We should use the freedoms of Brexit to speed up the planning process and to create freeports

There are now 135 countries in the world that have such freeports with all their power to attract the growth of all kind and it is absurd that Britain will be forbidden by this deal from doing the same.

And the way to generate the cash to pay for this national cohesion is not to attack London or the City.

Because with 24% of GDP London is the motor and the gateway.

The answer is to create the most favourable tax environment in Europe with no new taxes and no increases in rates and no one rich or poor to pay more than 50% of their income in tax.

Not because we want to create a tax haven for the rich but because that it is the way to stimulate the income we need to pay for this national programme of cohesion.

And I want to explain why this matters so much.

This idea of national cohesion

Because I am not a nationalist if by that you mean a xenophobe or someone that deprecates other countries and cultures – far from it.

But I do believe that the idea of belonging to a nation or group can be immensely powerful and positive.

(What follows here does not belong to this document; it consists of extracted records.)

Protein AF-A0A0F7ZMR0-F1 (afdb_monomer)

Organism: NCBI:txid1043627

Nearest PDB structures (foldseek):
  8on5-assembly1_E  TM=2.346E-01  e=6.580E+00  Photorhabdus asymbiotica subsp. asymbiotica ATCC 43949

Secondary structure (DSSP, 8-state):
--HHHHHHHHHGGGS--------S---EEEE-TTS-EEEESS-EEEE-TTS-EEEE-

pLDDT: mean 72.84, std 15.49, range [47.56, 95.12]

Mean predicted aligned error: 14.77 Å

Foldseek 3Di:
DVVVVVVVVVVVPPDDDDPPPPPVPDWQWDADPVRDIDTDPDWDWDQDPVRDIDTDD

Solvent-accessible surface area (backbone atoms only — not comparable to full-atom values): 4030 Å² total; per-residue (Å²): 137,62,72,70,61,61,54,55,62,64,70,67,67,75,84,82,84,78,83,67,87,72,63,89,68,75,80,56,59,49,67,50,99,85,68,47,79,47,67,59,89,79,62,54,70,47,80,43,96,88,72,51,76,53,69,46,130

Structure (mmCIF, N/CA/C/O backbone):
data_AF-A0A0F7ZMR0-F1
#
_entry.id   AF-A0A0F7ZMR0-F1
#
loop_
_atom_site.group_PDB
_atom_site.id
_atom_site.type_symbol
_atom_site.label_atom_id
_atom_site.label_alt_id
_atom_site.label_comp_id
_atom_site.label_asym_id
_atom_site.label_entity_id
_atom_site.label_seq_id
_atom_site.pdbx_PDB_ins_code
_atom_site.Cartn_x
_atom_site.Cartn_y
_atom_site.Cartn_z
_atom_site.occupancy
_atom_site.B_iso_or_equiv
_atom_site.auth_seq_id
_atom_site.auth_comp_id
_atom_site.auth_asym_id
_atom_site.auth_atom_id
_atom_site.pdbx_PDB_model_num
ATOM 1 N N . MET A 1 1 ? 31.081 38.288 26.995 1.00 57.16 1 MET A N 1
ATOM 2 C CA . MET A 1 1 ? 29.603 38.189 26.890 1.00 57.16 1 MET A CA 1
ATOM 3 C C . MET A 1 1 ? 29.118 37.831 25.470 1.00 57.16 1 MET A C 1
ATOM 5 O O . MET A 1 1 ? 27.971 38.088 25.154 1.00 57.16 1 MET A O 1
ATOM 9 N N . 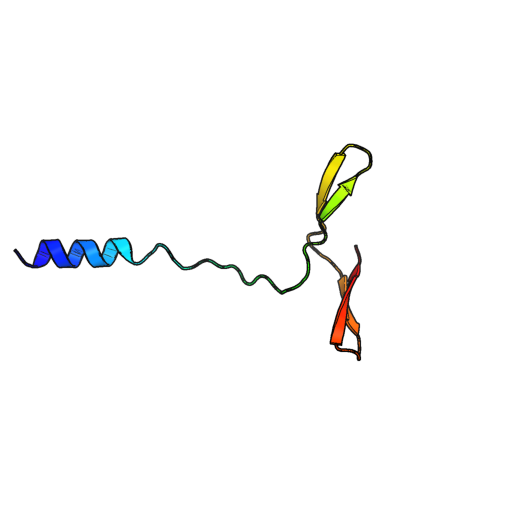GLN A 1 2 ? 29.944 37.209 24.613 1.00 52.09 2 GLN A N 1
ATOM 10 C CA . GLN A 1 2 ? 29.540 36.773 23.257 1.00 52.09 2 GLN A CA 1
ATOM 11 C C . GLN A 1 2 ? 29.413 35.244 23.134 1.00 52.09 2 GLN A C 1
ATOM 13 O O . GLN A 1 2 ? 28.645 34.759 22.315 1.00 52.09 2 GLN A O 1
ATOM 18 N N . VAL A 1 3 ? 30.092 34.488 24.007 1.00 55.16 3 VAL A N 1
ATOM 19 C CA . VAL A 1 3 ? 30.139 33.013 23.968 1.00 55.16 3 VAL A CA 1
ATOM 20 C C . VAL A 1 3 ? 28.813 32.357 24.388 1.00 55.16 3 VAL A C 1
ATOM 22 O O . VAL A 1 3 ? 28.491 31.263 23.943 1.00 55.16 3 VAL A O 1
ATOM 25 N N . LEU A 1 4 ? 28.016 33.036 25.224 1.00 55.94 4 LEU A N 1
ATOM 26 C CA . LEU A 1 4 ? 26.725 32.527 25.706 1.00 55.94 4 LEU A CA 1
ATOM 27 C C . LEU A 1 4 ? 25.610 32.670 24.651 1.00 55.94 4 LEU A C 1
ATOM 29 O O . LEU A 1 4 ? 24.691 31.861 24.617 1.00 55.94 4 LEU A O 1
ATOM 33 N N . SER A 1 5 ? 25.719 33.666 23.761 1.00 55.69 5 SER A N 1
ATOM 34 C CA . SER A 1 5 ? 24.739 33.916 22.690 1.00 55.69 5 SER A CA 1
ATOM 35 C C . SER A 1 5 ? 24.895 32.923 21.531 1.00 55.69 5 SER A C 1
ATOM 37 O O . SER A 1 5 ? 23.907 32.433 20.990 1.00 55.69 5 SER A O 1
ATOM 39 N N . THR A 1 6 ? 26.134 32.535 21.206 1.00 55.88 6 THR A N 1
ATOM 40 C CA . THR A 1 6 ? 26.417 31.542 20.153 1.00 55.88 6 THR A CA 1
ATOM 41 C C . THR A 1 6 ? 26.051 30.111 20.551 1.00 55.88 6 THR A C 1
ATOM 43 O O . THR A 1 6 ? 25.841 29.269 19.684 1.00 55.88 6 THR A O 1
ATOM 46 N N . LEU A 1 7 ? 25.958 29.811 21.851 1.00 55.97 7 LEU A N 1
ATOM 47 C CA . LEU A 1 7 ? 25.535 28.492 22.334 1.00 55.97 7 LEU A CA 1
ATOM 48 C C . LEU A 1 7 ? 24.023 28.269 22.144 1.00 55.97 7 LEU A C 1
ATOM 50 O O . LEU A 1 7 ? 23.582 27.152 21.880 1.00 55.97 7 LEU A O 1
ATOM 54 N N . PHE A 1 8 ? 23.232 29.343 22.238 1.00 55.69 8 PHE A N 1
ATOM 55 C CA . PHE A 1 8 ? 21.775 29.294 22.094 1.00 55.69 8 PHE A CA 1
ATOM 56 C C . PHE A 1 8 ? 21.327 29.020 20.654 1.00 55.69 8 PHE A C 1
ATOM 58 O O . PHE A 1 8 ? 20.342 28.316 20.436 1.00 55.69 8 PHE A O 1
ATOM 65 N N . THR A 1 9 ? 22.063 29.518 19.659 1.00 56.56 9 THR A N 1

And I remember the moment this country came together during the 2012 Olympics and there were two great emotions at work.

A sense of joy at being able to welcome the world to the UK and to show off our capital and that feeling was globalist and internationalist.

But there was also deep pride in this country.

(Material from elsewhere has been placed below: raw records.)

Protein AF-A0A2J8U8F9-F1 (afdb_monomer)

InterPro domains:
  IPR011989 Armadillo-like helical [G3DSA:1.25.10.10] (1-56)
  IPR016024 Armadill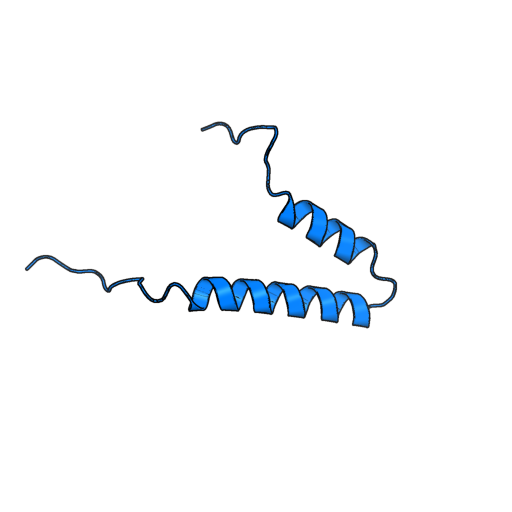o-type fold [SSF48371] (8-46)

Mean predicted aligned error: 11.17 Å

Nearest PDB structures (foldseek):
  6ah0-assembly1_D  TM=7.704E-01  e=7.876E+00  Homo sapiens
  6x0m-assembly1_O  TM=6.101E-01  e=6.356E+00  Homo sapiens
  6m3h-assembly1_A  TM=6.367E-01  e=6.356E+00  Mus musculus
  6x0m-assembly1_o  TM=5.644E-01  e=5.509E+00  Homo sapiens

Foldseek 3Di:
DDDDPPPPPPVVVVLVVLLVPDPDPVSNVVSVVVVVVVVVVVVVVPPPPPPPPPPD

Sequence (56 aa):
PAVSKGDGMRGLAVFISDIRNCKSKEAEIKRINKELANIRSKFKGDKALDGYKEPR

Organism: Pongo abelii (NCBI:txid9601)

pLDDT: mean 79.65, std 18.03, range [43.84, 97.31]

Structure (mmCIF, N/CA/C/O backbone):
data_AF-A0A2J8U8F9-F1
#
_entry.id   AF-A0A2J8U8F9-F1
#
loop_
_atom_site.group_PDB
_atom_site.id
_atom_site.type_symbol
_atom_site.label_atom_id
_atom_site.label_alt_id
_atom_site.label_comp_id
_atom_site.label_asym_id
_atom_site.label_entity_id
_atom_site.label_seq_id
_atom_site.pdbx_PDB_ins_code
_atom_site.Cartn_x
_atom_site.Cartn_y
_atom_site.Cartn_z
_atom_site.occupancy
_atom_site.B_iso_or_equiv
_atom_site.auth_seq_id
_atom_site.auth_comp_id
_atom_site.auth_asym_id
_atom_site.auth_atom_id
_atom_site.pdbx_PDB_model_num
ATOM 1 N N . PRO A 1 1 ? 7.739 7.957 -28.037 1.00 43.84 1 PRO A N 1
ATOM 2 C CA . PRO A 1 1 ? 7.524 6.599 -27.483 1.00 43.84 1 PRO A CA 1
ATOM 3 C C . PRO A 1 1 ? 6.191 6.505 -26.723 1.00 43.84 1 PRO A C 1
ATOM 5 O O . PRO A 1 1 ? 6.056 7.034 -25.624 1.00 43.84 1 PRO A O 1
ATOM 8 N N . ALA A 1 2 ? 5.184 5.900 -27.357 1.00 48.25 2 ALA A N 1
ATOM 9 C CA . ALA A 1 2 ? 3.879 5.668 -26.750 1.00 48.25 2 ALA A CA 1
ATOM 10 C C . ALA A 1 2 ? 3.996 4.529 -25.731 1.00 48.25 2 ALA A C 1
ATOM 12 O O . ALA A 1 2 ? 4.318 3.401 -26.099 1.00 48.25 2 ALA A O 1
ATOM 13 N N . VAL A 1 3 ? 3.755 4.828 -24.454 1.00 56.66 3 VAL A N 1
ATOM 14 C CA . VAL A 1 3 ? 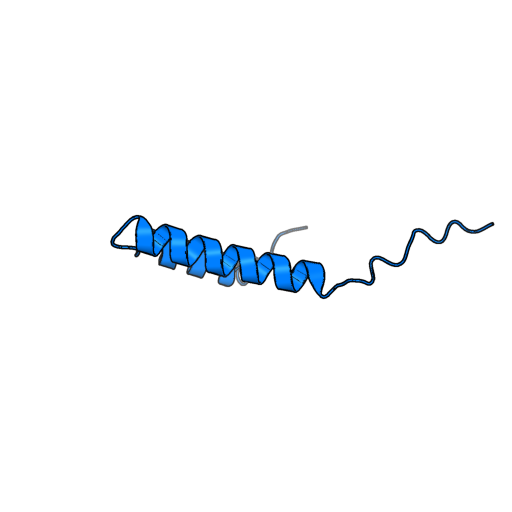3.538 3.788 -23.446 1.00 56.66 3 VAL A CA 1
ATOM 15 C C . VAL A 1 3 ? 2.341 2.952 -23.899 1.00 56.66 3 VAL A C 1
ATOM 17 O O . VAL A 1 3 ? 1.268 3.484 -24.185 1.00 56.66 3 VAL A O 1
ATOM 20 N N . SER A 1 4 ? 2.549 1.650 -24.052 1.00 51.50 4 SER A N 1
ATOM 21 C CA . SER A 1 4 ? 1.542 0.689 -24.484 1.00 51.50 4 SER A CA 1
ATOM 22 C C . SER A 1 4 ? 0.334 0.749 -23.541 1.00 51.50 4 SER A C 1
ATOM 24 O O . SER A 1 4 ? 0.386 0.299 -22.396 1.00 51.50 4 SER A O 1
ATOM 26 N N . LYS A 1 5 ? -0.770 1.332 -24.032 1.00 54.56 5 LYS A N 1
ATOM 27 C CA . LYS A 1 5 ? -2.116 1.249 -23.444 1.00 54.56 5 LYS A CA 1
ATOM 28 C C . LYS A 1 5 ? -2.521 -0.229 -23.389 1.00 54.56 5 LYS A C 1
ATOM 30 O O . LYS A 1 5 ? -3.083 -0.742 -24.347 1.00 54.56 5 LYS A O 1
ATOM 35 N N . GLY A 1 6 ? -2.199 -0.926 -22.307 1.00 53.66 6 GLY A N 1
ATOM 36 C CA . GLY A 1 6 ? -2.646 -2.310 -22.124 1.00 53.66 6 GLY A CA 1
ATOM 37 C C . GLY A 1 6 ? -1.907 -3.107 -21.059 1.00 53.66 6 GLY A C 1
ATOM 38 O O . GLY A 1 6 ? -2.518 -3.977 -20.457 1.00 53.66 6 GLY A O 1
ATOM 39 N N . ASP A 1 7 ? -0.651 -2.765 -20.760 1.00 57.56 7 ASP A N 1
ATOM 40 C CA . ASP A 1 7 ? 0.184 -3.531 -19.813 1.00 57.56 7 ASP A CA 1
ATOM 41 C C . ASP A 1 7 ? 0.822 -2.634 -18.731 1.00 57.56 7 ASP A C 1
ATOM 43 O O . ASP A 1 7 ? 1.873 -2.904 -18.149 1.00 57.56 7 ASP A O 1
ATOM 47 N N . GLY A 1 8 ? 0.180 -1.488 -18.483 1.00 61.88 8 GLY A N 1
ATOM 48 C CA . GLY A 1 8 ? 0.662 -0.442 -17.590 1.00 61.88 8 GLY A CA 1
ATOM 49 C C . GLY A 1 8 ? 0.601 -0.862 -16.125 1.00 61.88 8 GLY A C 1
ATOM 50 O O . GLY A 1 8 ? -0.479 -1.030 -15.570 1.00 61.88 8 GLY A O 1
ATOM 51 N N . MET A 1 9 ? 1.772 -0.997 -15.497 1.00 81.19 9 MET A N 1
ATOM 52 C CA . MET A 1 9 ? 1.989 -1.007 -14.043 1.00 81.19 9 MET A CA 1
ATOM 53 C C . MET A 1 9 ? 0.891 -1.709 -13.219 1.00 81.19 9 MET A C 1
ATOM 55 O O . MET A 1 9 ? 0.394 -1.160 -12.233 1.00 81.19 9 MET A O 1
ATOM 59 N N . ARG A 1 10 ? 0.532 -2.951 -13.569 1.00 86.31 10 ARG A N 1
ATOM 60 C CA . ARG A 1 10 ? -0.464 -3.738 -12.815 1.00 86.31 10 ARG A CA 1
ATOM 61 C C . ARG A 1 10 ? -0.155 -3.781 -11.313 1.00 86.31 10 ARG A C 1
ATOM 63 O O . ARG A 1 10 ? -1.062 -3.663 -10.496 1.00 86.31 10 ARG A O 1
ATOM 70 N N . GLY A 1 11 ? 1.127 -3.876 -10.950 1.00 87.81 11 GLY A N 1
ATOM 71 C CA . GLY A 1 11 ? 1.577 -3.831 -9.555 1.00 87.81 11 GLY A CA 1
ATOM 72 C C . GLY A 1 11 ? 1.252 -2.513 -8.842 1.00 87.81 11 GLY A C 1
ATOM 73 O O . GLY A 1 11 ? 0.845 -2.536 -7.684 1.00 87.81 11 GLY A O 1
ATOM 74 N N . LEU A 1 12 ? 1.347 -1.377 -9.541 1.00 89.94 12 LEU A N 1
ATOM 75 C CA . LEU A 1 12 ? 0.982 -0.070 -8.991 1.00 89.94 12 LEU A CA 1
ATOM 76 C C . LEU A 1 12 ? -0.532 0.035 -8.779 1.00 89.94 12 LEU A C 1
ATOM 78 O O . LEU A 1 12 ? -0.970 0.477 -7.721 1.00 89.94 12 LEU A O 1
ATOM 82 N N . ALA A 1 13 ? -1.331 -0.414 -9.750 1.00 91.75 13 ALA A N 1
ATOM 83 C CA . ALA A 1 13 ? -2.789 -0.402 -9.637 1.00 91.75 13 ALA A CA 1
ATOM 84 C C . ALA A 1 13 ? -3.284 -1.261 -8.458 1.00 91.75 13 ALA A C 1
ATOM 86 O O . ALA A 1 13 ? -4.148 -0.828 -7.693 1.00 91.75 13 ALA A O 1
ATOM 87 N N . VAL A 1 14 ? -2.693 -2.447 -8.270 1.00 91.81 14 VAL A N 1
ATOM 88 C CA . VAL A 1 14 ? -2.980 -3.327 -7.125 1.00 91.81 14 VAL A CA 1
ATOM 89 C C . VAL A 1 14 ? -2.570 -2.665 -5.811 1.00 91.81 14 VAL A C 1
ATOM 91 O O . VAL A 1 14 ? -3.377 -2.613 -4.888 1.00 91.81 14 VAL A O 1
ATOM 94 N N . PHE A 1 15 ? -1.367 -2.089 -5.732 1.00 94.44 15 PHE A N 1
ATOM 95 C CA . PHE A 1 15 ? -0.906 -1.399 -4.524 1.00 94.44 15 PHE A CA 1
ATOM 96 C C . PHE A 1 15 ? -1.837 -0.245 -4.121 1.00 94.44 15 PHE A C 1
ATOM 98 O O . PHE A 1 15 ? -2.235 -0.153 -2.963 1.00 94.44 15 PHE A O 1
ATOM 105 N N . ILE A 1 16 ? -2.257 0.590 -5.077 1.00 93.62 16 ILE A N 1
ATOM 106 C 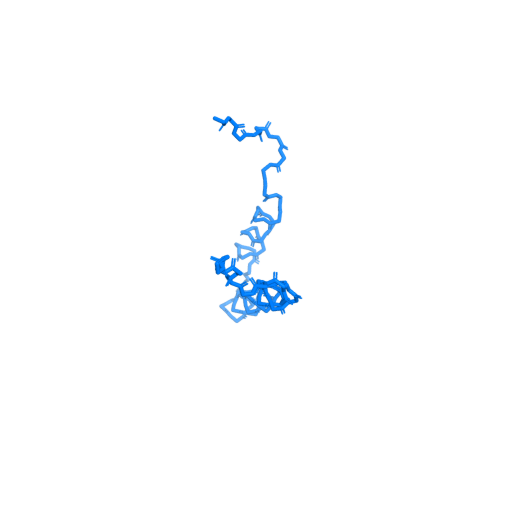CA . ILE A 1 16 ? -3.204 1.687 -4.821 1.00 93.62 16 ILE A CA 1
ATOM 107 C C . ILE A 1 16 ? -4.563 1.146 -4.354 1.00 93.62 16 ILE A C 1
ATOM 109 O O . ILE A 1 16 ? -5.194 1.730 -3.472 1.00 93.62 16 ILE A O 1
ATOM 113 N N . SER A 1 17 ? -5.038 0.034 -4.923 1.00 94.81 17 SER A N 1
ATOM 114 C CA . SER A 1 17 ? -6.273 -0.606 -4.461 1.00 94.81 17 SER A CA 1
ATOM 115 C C . SER A 1 17 ? -6.152 -1.117 -3.025 1.00 94.81 17 SER A C 1
ATOM 117 O O . SER A 1 17 ? -7.061 -0.897 -2.231 1.00 94.81 17 SER A O 1
ATOM 119 N N . ASP A 1 18 ? -5.034 -1.752 -2.675 1.00 94.75 18 ASP A N 1
ATOM 120 C CA . ASP A 1 18 ? -4.790 -2.267 -1.326 1.00 94.75 18 ASP A CA 1
ATOM 121 C C . ASP A 1 18 ? -4.755 -1.144 -0.282 1.00 94.75 18 ASP A C 1
ATOM 123 O O . ASP A 1 18 ? -5.320 -1.295 0.799 1.00 94.75 18 ASP A O 1
ATOM 127 N N . ILE A 1 19 ? -4.134 -0.006 -0.613 1.00 96.75 19 ILE A N 1
ATOM 128 C CA . ILE A 1 19 ? -4.101 1.177 0.258 1.00 96.75 19 ILE A CA 1
ATOM 129 C C . ILE A 1 19 ? -5.512 1.728 0.480 1.00 96.75 19 ILE A C 1
ATOM 1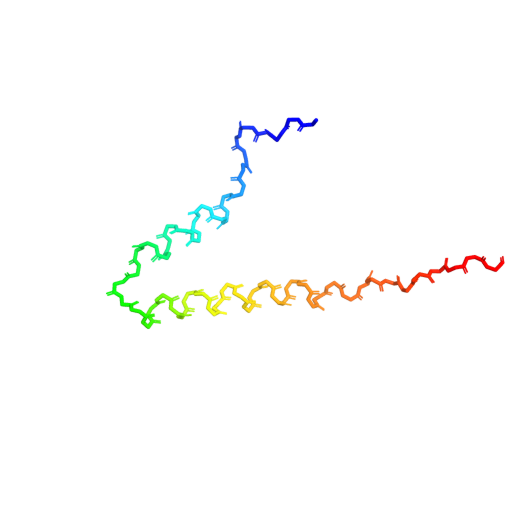31 O O . ILE A 1 19 ? -5.913 1.924 1.624 1.00 96.75 19 ILE A O 1
ATOM 135 N N . ARG A 1 20 ? -6.309 1.890 -0.586 1.00 96.12 20 ARG A N 1
ATOM 136 C CA . ARG A 1 20 ? -7.705 2.360 -0.474 1.00 96.12 20 ARG A CA 1
ATOM 137 C C . ARG A 1 20 ? -8.606 1.412 0.322 1.00 96.12 20 ARG A C 1
ATOM 139 O O . ARG A 1 20 ? -9.573 1.863 0.922 1.00 96.12 20 ARG A O 1
ATOM 146 N N . ASN A 1 21 ? -8.291 0.118 0.332 1.00 95.75 21 ASN A N 1
ATOM 147 C CA . ASN A 1 21 ? -9.047 -0.902 1.059 1.00 95.75 21 ASN A CA 1
ATOM 148 C C . ASN A 1 21 ? -8.642 -1.034 2.542 1.00 95.75 21 ASN A C 1
ATOM 150 O O . ASN A 1 21 ? -9.246 -1.825 3.273 1.00 95.75 21 ASN A O 1
ATOM 154 N N . CYS A 1 22 ? -7.628 -0.300 3.013 1.00 96.38 22 CYS A N 1
ATOM 155 C CA . CYS A 1 22 ? -7.219 -0.340 4.415 1.00 96.38 22 CYS A CA 1
ATOM 156 C C . CYS A 1 22 ? -8.290 0.291 5.319 1.00 96.38 22 CYS A C 1
ATOM 158 O O . CYS A 1 22 ? -8.721 1.419 5.111 1.00 96.38 22 CYS A O 1
ATOM 160 N N . LYS A 1 23 ? -8.705 -0.437 6.363 1.00 95.62 23 LYS A N 1
ATOM 161 C CA . LYS A 1 23 ? -9.746 0.006 7.314 1.00 95.62 23 LYS A CA 1
ATOM 162 C C . LYS A 1 23 ? -9.203 0.824 8.489 1.00 95.62 23 LYS A C 1
ATOM 164 O O . LYS A 1 23 ? -9.976 1.362 9.273 1.00 95.62 23 LYS A O 1
ATOM 169 N N . SER A 1 24 ? -7.883 0.872 8.648 1.00 97.31 24 SER A N 1
ATOM 170 C CA . SER A 1 24 ? -7.214 1.598 9.722 1.00 97.31 24 SER A CA 1
ATOM 171 C C . SER A 1 24 ? -5.879 2.154 9.245 1.00 97.31 24 SER A C 1
ATOM 173 O O . SER A 1 24 ? -5.225 1.589 8.364 1.00 97.31 24 SER A O 1
ATOM 175 N N . LYS A 1 25 ? -5.449 3.238 9.893 1.00 94.44 25 LYS A N 1
ATOM 176 C CA . LYS A 1 25 ? -4.156 3.878 9.633 1.00 94.44 25 LYS A CA 1
ATOM 177 C C . LYS A 1 25 ? -2.982 2.927 9.875 1.00 94.44 25 LYS A C 1
ATOM 179 O O . LYS A 1 25 ? -1.988 2.964 9.161 1.00 94.44 25 LYS A O 1
ATOM 184 N N . GLU A 1 26 ? -3.109 2.031 10.849 1.00 96.62 26 GLU A N 1
ATOM 185 C CA . GLU A 1 26 ? -2.087 1.024 11.133 1.00 96.62 26 GLU A CA 1
ATOM 186 C C . GLU A 1 26 ? -1.955 -0.007 10.000 1.00 96.62 26 GLU A C 1
ATOM 188 O O . GLU A 1 26 ? -0.841 -0.349 9.599 1.00 96.62 26 GLU A O 1
ATOM 193 N N . ALA A 1 27 ? -3.077 -0.460 9.426 1.00 94.69 27 ALA A N 1
ATOM 194 C CA . ALA A 1 27 ? -3.069 -1.376 8.286 1.00 94.69 27 ALA A CA 1
ATOM 195 C C . ALA A 1 27 ? -2.447 -0.729 7.037 1.00 94.69 27 ALA A C 1
ATOM 197 O O . ALA A 1 27 ? -1.646 -1.364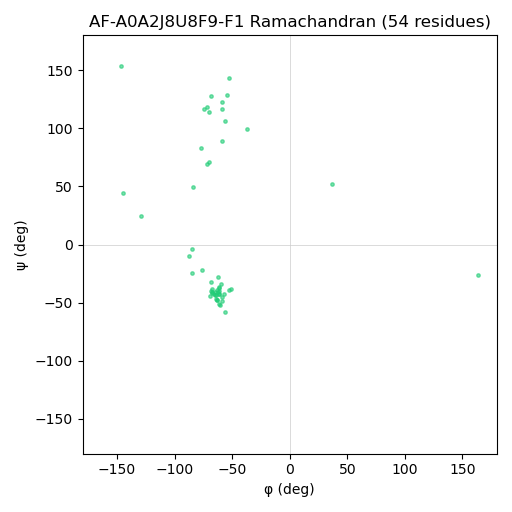 6.346 1.00 94.69 27 ALA A O 1
ATOM 198 N N . GLU A 1 28 ? -2.757 0.547 6.800 1.00 96.44 28 GLU A N 1
ATOM 199 C CA . GLU A 1 28 ? -2.171 1.339 5.719 1.00 96.44 28 GLU A CA 1
ATOM 200 C C . GLU A 1 28 ? -0.647 1.451 5.877 1.00 96.44 28 GLU A C 1
ATOM 202 O O . GLU A 1 28 ? 0.104 1.059 4.980 1.00 96.44 28 GLU A O 1
ATOM 207 N N . ILE A 1 29 ? -0.175 1.872 7.057 1.00 96.88 29 ILE A N 1
ATOM 208 C CA . ILE A 1 29 ? 1.257 1.981 7.377 1.00 96.88 29 ILE A CA 1
ATOM 209 C C . ILE A 1 29 ? 1.960 0.630 7.193 1.00 96.88 29 ILE A C 1
ATOM 211 O O . ILE A 1 29 ? 3.048 0.565 6.613 1.00 96.88 29 ILE A O 1
ATOM 215 N N . LYS A 1 30 ? 1.339 -0.472 7.630 1.00 96.38 30 LYS A N 1
ATOM 216 C CA . LYS A 1 30 ? 1.882 -1.823 7.443 1.00 96.38 30 LYS A CA 1
ATOM 217 C C . LYS A 1 30 ? 2.027 -2.178 5.960 1.00 96.38 30 LYS A C 1
ATOM 219 O O . LYS A 1 30 ? 3.056 -2.741 5.574 1.00 96.38 30 LYS A O 1
ATOM 224 N N . ARG A 1 31 ? 1.040 -1.846 5.116 1.00 96.69 31 ARG A N 1
ATOM 225 C CA . ARG A 1 31 ? 1.092 -2.115 3.667 1.00 96.69 31 ARG A CA 1
ATOM 226 C C . ARG A 1 31 ? 2.161 -1.270 2.972 1.00 96.69 31 ARG A C 1
ATOM 228 O O . ARG A 1 31 ? 2.906 -1.823 2.160 1.00 96.69 31 ARG A O 1
ATOM 235 N N . ILE A 1 32 ? 2.283 0.008 3.338 1.00 96.31 32 ILE A N 1
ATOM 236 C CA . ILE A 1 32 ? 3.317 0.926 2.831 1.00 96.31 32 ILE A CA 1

Because in the end we were rooting for team GB and we were doing it together.

And there should be nothing embarrassing about that feeling because if people have that sense of belonging and being part of the same team then you will massively increase not just their sense of community and obligation to each other but also their sense of what they can achieve.

And if we can harness that spirit of teamwork and self-belief then we will easily meet the challenge of Brexit and indeed I believe if we get it right we can use this experience to reinforce our national optimism and confidence.

Because every study shows that people feel happiest and most successful when they have control over their lives.

And it is that feeling of autonomy, the self-determination which goes hand in hand with pride, that is ultimately what Brexit is all about.

The excitement and satisfaction that comes from the sense of having our destiny in our hands.

And using that autonomy to innovate in tech or data or bio-science or artificial intelligence or robotics or finance in a way that may be undreamt of by the EU commission.

And this should be the greatest place in the world in which to turn a wacky idea into a world-beater.

Joseph Cyril Bamford came up with the idea of mounting a great big shovel on the front of a tractor in 1945.

And the world is now populated with the descendants of that tractor – and nothing and no one will stop their spread.

And to achieve that creative autonomy we must follow the logic of what parliament has voted for.

No to this deal and yes to exit on March 29.

And whatever terms we come up with for exit – and I believe they will be favourable – I confidently prophesy that with their infinite resource the people of this country will manage the change.

And I tell you now that whatever the doomsters may say:

There will still be Mars Bars made in this country from April

There will still be drinking water.

The planes will fly.

And as JCB has demonstrated there is absolutely nothing, no bureaucratic prejudice or impediment, that has been able to stop a British-made backhoe loader from roaring on to building sites around the world – and creating thousands of jobs in this country.

So let us fire up the engines, emulate the spirit of JCB and remove from our path the backstop that is the last Brussels-built obstruction to a global Britain.